I've decided I'm going to go for this approach

OP posts:
SpookyPanda · 13/11/2022 17:01

It's definitely wanting to use my brain power rather than his. I got asked when one of his relatives birthdays was this afternoon. We have them all written on the calendar..

OP posts:
speakout · 13/11/2022 17:39

SpookyPanda · 13/11/2022 17:01

It's definitely wanting to use my brain power rather than his. I got asked when one of his relatives birthdays was this afternoon. We have them all written on the calendar..

Did you write the dates of his family on the calander?

I would stop facilitating him. Does he send birthday gifts to your family?
My OH's family is his concern.
If he forgets his mother's or sisters birthday then that is on him- not me.

familyissues12345 · 13/11/2022 18:22

Yes my DH is like this; it's not unusual for him to walk through the house to ask me about something that's in the room he started in Hmm. Drives me nuts. I have told him, doesn't stop him doing it..

I usually respond with "I don't know, is it/do we?

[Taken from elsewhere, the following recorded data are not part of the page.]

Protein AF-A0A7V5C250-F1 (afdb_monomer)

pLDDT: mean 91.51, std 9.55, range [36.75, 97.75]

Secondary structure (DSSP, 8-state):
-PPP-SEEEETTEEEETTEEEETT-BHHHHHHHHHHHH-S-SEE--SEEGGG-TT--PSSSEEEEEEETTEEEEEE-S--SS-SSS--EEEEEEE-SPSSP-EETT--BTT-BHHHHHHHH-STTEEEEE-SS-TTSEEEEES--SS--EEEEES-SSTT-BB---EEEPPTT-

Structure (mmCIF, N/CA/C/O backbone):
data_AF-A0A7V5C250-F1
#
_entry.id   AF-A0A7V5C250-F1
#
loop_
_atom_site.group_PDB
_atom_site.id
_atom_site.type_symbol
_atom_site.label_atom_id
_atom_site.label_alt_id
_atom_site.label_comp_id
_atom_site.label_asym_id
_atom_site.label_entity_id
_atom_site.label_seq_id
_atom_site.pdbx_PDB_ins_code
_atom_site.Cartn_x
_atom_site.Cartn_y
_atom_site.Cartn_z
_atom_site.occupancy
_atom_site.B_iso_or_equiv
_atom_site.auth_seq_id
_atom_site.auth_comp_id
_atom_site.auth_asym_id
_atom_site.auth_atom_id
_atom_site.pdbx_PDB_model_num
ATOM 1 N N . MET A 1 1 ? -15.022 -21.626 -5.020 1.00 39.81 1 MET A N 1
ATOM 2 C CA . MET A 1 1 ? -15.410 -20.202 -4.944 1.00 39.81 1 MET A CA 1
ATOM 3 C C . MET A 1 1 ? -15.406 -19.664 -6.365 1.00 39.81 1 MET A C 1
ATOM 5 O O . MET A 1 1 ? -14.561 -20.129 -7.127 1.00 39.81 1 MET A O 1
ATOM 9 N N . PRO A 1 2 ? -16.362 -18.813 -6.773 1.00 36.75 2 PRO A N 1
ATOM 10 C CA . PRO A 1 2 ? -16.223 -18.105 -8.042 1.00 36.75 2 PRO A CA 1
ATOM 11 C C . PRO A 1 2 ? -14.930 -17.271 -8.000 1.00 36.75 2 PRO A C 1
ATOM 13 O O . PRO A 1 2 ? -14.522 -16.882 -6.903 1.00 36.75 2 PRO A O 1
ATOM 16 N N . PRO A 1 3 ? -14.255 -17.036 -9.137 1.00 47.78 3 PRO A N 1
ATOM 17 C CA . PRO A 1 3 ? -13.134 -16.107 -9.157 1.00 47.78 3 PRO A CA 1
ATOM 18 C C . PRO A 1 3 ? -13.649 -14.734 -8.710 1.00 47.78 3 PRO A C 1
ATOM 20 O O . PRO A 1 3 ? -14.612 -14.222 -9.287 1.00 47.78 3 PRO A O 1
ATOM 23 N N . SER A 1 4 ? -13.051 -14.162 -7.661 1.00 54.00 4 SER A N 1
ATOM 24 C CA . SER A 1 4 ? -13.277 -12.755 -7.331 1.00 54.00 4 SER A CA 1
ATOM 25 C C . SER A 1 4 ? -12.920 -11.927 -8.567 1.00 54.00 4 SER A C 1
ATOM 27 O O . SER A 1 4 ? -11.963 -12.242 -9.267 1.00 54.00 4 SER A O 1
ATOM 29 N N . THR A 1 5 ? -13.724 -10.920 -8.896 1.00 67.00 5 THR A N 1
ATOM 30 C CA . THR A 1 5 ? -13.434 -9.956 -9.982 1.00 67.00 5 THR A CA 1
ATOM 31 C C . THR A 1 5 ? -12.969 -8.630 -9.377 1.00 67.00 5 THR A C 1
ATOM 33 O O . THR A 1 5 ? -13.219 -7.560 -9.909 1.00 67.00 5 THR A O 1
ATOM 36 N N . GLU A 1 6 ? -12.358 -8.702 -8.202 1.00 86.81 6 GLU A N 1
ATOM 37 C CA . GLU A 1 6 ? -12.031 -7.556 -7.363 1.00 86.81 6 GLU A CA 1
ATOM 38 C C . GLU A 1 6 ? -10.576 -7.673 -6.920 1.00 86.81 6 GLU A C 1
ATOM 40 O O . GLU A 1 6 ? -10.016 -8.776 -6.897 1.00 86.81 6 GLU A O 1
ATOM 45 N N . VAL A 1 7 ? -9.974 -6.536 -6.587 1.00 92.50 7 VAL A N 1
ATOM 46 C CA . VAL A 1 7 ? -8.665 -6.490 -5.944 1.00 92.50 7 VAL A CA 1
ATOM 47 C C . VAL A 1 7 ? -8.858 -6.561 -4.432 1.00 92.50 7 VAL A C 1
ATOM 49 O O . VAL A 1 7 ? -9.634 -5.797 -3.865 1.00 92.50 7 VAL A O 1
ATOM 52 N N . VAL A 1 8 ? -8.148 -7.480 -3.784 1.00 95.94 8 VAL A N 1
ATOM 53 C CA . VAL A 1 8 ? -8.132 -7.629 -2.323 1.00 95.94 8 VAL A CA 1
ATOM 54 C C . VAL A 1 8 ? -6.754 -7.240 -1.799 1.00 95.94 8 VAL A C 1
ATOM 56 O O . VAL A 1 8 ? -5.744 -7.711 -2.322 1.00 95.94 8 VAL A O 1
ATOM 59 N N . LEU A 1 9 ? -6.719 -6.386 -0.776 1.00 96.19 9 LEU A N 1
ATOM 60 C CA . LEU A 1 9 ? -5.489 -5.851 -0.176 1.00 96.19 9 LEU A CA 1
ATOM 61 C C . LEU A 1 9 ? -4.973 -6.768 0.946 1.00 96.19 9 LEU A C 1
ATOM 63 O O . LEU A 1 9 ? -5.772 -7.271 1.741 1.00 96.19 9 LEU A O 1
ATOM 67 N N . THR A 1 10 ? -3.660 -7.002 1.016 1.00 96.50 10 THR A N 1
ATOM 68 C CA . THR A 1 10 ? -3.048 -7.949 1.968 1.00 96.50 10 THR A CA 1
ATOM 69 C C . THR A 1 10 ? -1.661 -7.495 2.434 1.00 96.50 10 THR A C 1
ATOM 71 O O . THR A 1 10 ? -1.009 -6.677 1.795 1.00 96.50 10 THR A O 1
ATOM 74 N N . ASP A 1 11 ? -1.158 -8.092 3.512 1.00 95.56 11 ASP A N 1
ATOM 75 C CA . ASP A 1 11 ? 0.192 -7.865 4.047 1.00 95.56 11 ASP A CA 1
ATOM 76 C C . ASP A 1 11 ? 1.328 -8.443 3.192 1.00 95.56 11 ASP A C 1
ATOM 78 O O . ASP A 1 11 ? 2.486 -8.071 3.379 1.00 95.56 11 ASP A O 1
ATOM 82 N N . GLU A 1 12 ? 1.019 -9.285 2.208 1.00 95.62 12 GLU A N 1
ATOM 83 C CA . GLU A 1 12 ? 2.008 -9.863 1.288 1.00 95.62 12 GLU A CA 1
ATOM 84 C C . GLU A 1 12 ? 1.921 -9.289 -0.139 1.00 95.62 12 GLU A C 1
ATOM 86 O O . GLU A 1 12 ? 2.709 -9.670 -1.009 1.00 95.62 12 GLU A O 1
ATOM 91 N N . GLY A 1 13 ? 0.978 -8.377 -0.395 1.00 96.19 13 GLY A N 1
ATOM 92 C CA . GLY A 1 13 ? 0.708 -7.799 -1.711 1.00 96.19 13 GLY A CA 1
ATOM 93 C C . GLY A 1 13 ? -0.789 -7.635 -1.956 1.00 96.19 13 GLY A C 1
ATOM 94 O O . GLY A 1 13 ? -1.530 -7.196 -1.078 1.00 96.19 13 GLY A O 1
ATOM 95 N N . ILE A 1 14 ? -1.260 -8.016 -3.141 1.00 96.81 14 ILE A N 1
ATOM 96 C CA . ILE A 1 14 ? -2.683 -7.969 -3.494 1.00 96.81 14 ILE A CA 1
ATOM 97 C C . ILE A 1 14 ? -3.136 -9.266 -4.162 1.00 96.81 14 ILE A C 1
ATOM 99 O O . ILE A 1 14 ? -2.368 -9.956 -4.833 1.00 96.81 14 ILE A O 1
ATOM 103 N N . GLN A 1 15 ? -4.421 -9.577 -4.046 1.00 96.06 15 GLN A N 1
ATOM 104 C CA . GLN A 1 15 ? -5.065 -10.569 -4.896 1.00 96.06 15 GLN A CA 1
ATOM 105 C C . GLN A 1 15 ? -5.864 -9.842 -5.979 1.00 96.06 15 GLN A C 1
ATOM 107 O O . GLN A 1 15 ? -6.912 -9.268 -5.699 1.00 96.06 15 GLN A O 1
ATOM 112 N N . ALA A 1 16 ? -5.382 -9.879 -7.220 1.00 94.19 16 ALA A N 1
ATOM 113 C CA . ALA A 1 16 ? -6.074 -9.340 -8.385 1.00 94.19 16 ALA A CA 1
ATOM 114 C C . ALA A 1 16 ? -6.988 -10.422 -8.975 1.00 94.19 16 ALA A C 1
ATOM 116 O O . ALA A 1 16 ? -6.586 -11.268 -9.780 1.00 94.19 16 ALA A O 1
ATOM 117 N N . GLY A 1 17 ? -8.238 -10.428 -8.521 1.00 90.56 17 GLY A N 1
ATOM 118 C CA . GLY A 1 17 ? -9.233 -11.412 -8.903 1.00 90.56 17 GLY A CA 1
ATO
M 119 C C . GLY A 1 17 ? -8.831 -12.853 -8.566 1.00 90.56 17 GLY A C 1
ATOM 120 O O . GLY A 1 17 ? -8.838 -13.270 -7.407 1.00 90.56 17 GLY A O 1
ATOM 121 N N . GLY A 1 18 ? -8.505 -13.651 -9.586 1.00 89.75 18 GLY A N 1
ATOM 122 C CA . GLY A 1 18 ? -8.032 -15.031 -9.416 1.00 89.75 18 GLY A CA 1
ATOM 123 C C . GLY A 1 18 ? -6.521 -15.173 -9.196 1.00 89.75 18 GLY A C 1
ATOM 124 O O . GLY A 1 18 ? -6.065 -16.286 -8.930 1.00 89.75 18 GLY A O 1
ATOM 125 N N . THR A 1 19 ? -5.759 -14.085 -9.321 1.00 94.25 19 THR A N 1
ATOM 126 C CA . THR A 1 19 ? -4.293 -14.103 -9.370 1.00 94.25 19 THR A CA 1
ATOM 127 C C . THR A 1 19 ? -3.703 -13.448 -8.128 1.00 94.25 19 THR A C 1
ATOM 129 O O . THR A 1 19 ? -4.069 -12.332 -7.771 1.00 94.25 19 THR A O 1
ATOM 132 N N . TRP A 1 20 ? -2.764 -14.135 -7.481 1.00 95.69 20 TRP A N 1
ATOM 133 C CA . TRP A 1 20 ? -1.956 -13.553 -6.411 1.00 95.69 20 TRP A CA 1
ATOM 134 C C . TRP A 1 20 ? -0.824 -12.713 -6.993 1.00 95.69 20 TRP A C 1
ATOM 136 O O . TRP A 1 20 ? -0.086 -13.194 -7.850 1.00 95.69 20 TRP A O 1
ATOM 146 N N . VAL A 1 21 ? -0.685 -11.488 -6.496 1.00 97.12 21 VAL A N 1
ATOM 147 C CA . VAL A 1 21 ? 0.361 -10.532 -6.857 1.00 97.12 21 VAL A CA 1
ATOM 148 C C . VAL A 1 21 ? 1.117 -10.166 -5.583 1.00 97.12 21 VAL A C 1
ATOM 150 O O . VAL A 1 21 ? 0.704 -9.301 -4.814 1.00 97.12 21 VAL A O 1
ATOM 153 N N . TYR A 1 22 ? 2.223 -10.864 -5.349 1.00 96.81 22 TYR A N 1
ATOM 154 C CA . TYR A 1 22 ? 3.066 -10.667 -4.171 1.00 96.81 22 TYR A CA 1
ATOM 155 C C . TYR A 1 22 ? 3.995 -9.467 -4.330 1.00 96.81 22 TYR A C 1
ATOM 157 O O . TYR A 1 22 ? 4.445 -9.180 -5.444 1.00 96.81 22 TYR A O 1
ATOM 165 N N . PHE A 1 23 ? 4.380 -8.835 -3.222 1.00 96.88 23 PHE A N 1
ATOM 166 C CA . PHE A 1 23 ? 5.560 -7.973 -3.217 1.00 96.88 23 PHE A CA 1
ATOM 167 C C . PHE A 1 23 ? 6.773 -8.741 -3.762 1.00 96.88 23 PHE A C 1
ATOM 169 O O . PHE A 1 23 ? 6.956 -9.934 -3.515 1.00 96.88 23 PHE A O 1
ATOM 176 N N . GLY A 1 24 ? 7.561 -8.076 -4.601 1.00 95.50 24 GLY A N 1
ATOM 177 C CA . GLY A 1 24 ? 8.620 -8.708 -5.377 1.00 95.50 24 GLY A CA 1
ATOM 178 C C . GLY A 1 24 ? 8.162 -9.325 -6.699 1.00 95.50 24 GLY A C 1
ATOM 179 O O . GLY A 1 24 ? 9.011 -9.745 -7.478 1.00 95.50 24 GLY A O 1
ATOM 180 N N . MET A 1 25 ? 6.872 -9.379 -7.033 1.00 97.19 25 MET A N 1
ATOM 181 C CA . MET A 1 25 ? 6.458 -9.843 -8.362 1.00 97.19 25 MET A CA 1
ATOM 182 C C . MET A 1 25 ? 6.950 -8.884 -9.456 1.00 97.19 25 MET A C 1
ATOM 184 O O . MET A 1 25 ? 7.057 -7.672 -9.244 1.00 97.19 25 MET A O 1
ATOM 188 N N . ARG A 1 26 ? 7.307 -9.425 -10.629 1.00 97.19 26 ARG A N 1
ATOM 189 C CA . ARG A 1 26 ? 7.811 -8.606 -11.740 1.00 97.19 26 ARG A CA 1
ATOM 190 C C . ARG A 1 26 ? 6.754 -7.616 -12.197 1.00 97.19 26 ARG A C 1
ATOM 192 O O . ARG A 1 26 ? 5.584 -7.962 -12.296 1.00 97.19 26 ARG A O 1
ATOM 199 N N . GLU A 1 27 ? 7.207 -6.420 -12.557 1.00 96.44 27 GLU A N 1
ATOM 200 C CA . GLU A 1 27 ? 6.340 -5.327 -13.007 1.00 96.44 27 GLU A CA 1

familyissues12345 · 13/11/2022 18:26

iloveorange · 13/11/2022 12:14

My husband struggles to find anything that's not where he thinks it's supposed to be (or if it's been moved somewhere else, no matter how close to its original home). It's like he can't see and he can't search. It does annoy me sometimes, but I also understand it's partly my fault if something is not where it should be (he's extremely tidy in that sense so it's my fault for not putting it back where it belongs 99% of the time).

Yep my DH can't search for anything either. If it isn't immediately jumping out at him then "it's lost!". Then I'll look, find it, and he'll go "oh, I didn't look that deep". Not lost then...

My stock response to most things is how did you live alone for 7 years before we met? It blows my mind..

WiddlinDiddlin · 14/11/2022 03:14

@Fizbosshoes Yes! Like your presence means their brain is totally redundant, default to your brain!

My sister does this too but.. then argues with what I say. So she will ask me what exit off a roundabout, I'll tell her, then she will say 'this one' just as its almost too late, which makes me hesitate because surely I just said that one so why is she questioning it.. so she sails past and then blames ME...

At all major junctions I now inform her 'I have shut my eyes, I cannot offer an opinion' and refuse to speak until we're past.

She is perfectly capable of navigating her ass round the country by herself and does, FOR WORK on a daily basis.

DP does the 'not looking' thing, for him an item is 'lost' if on turning 360 around the room with eyes open, he cannot immediately see it/it does not leap into his hands. Do that in all rooms in the house, item does not appear, item is now LOST FOREVER, DRAMA AND DOOM.

Then theres some back and forth about actually looking meaning more than standing about eyes open hoping for the item to walk up and prod him.. and then I look or make him look somewhere I can't reach and lo... the item is discovered, usually right where I said it'd be!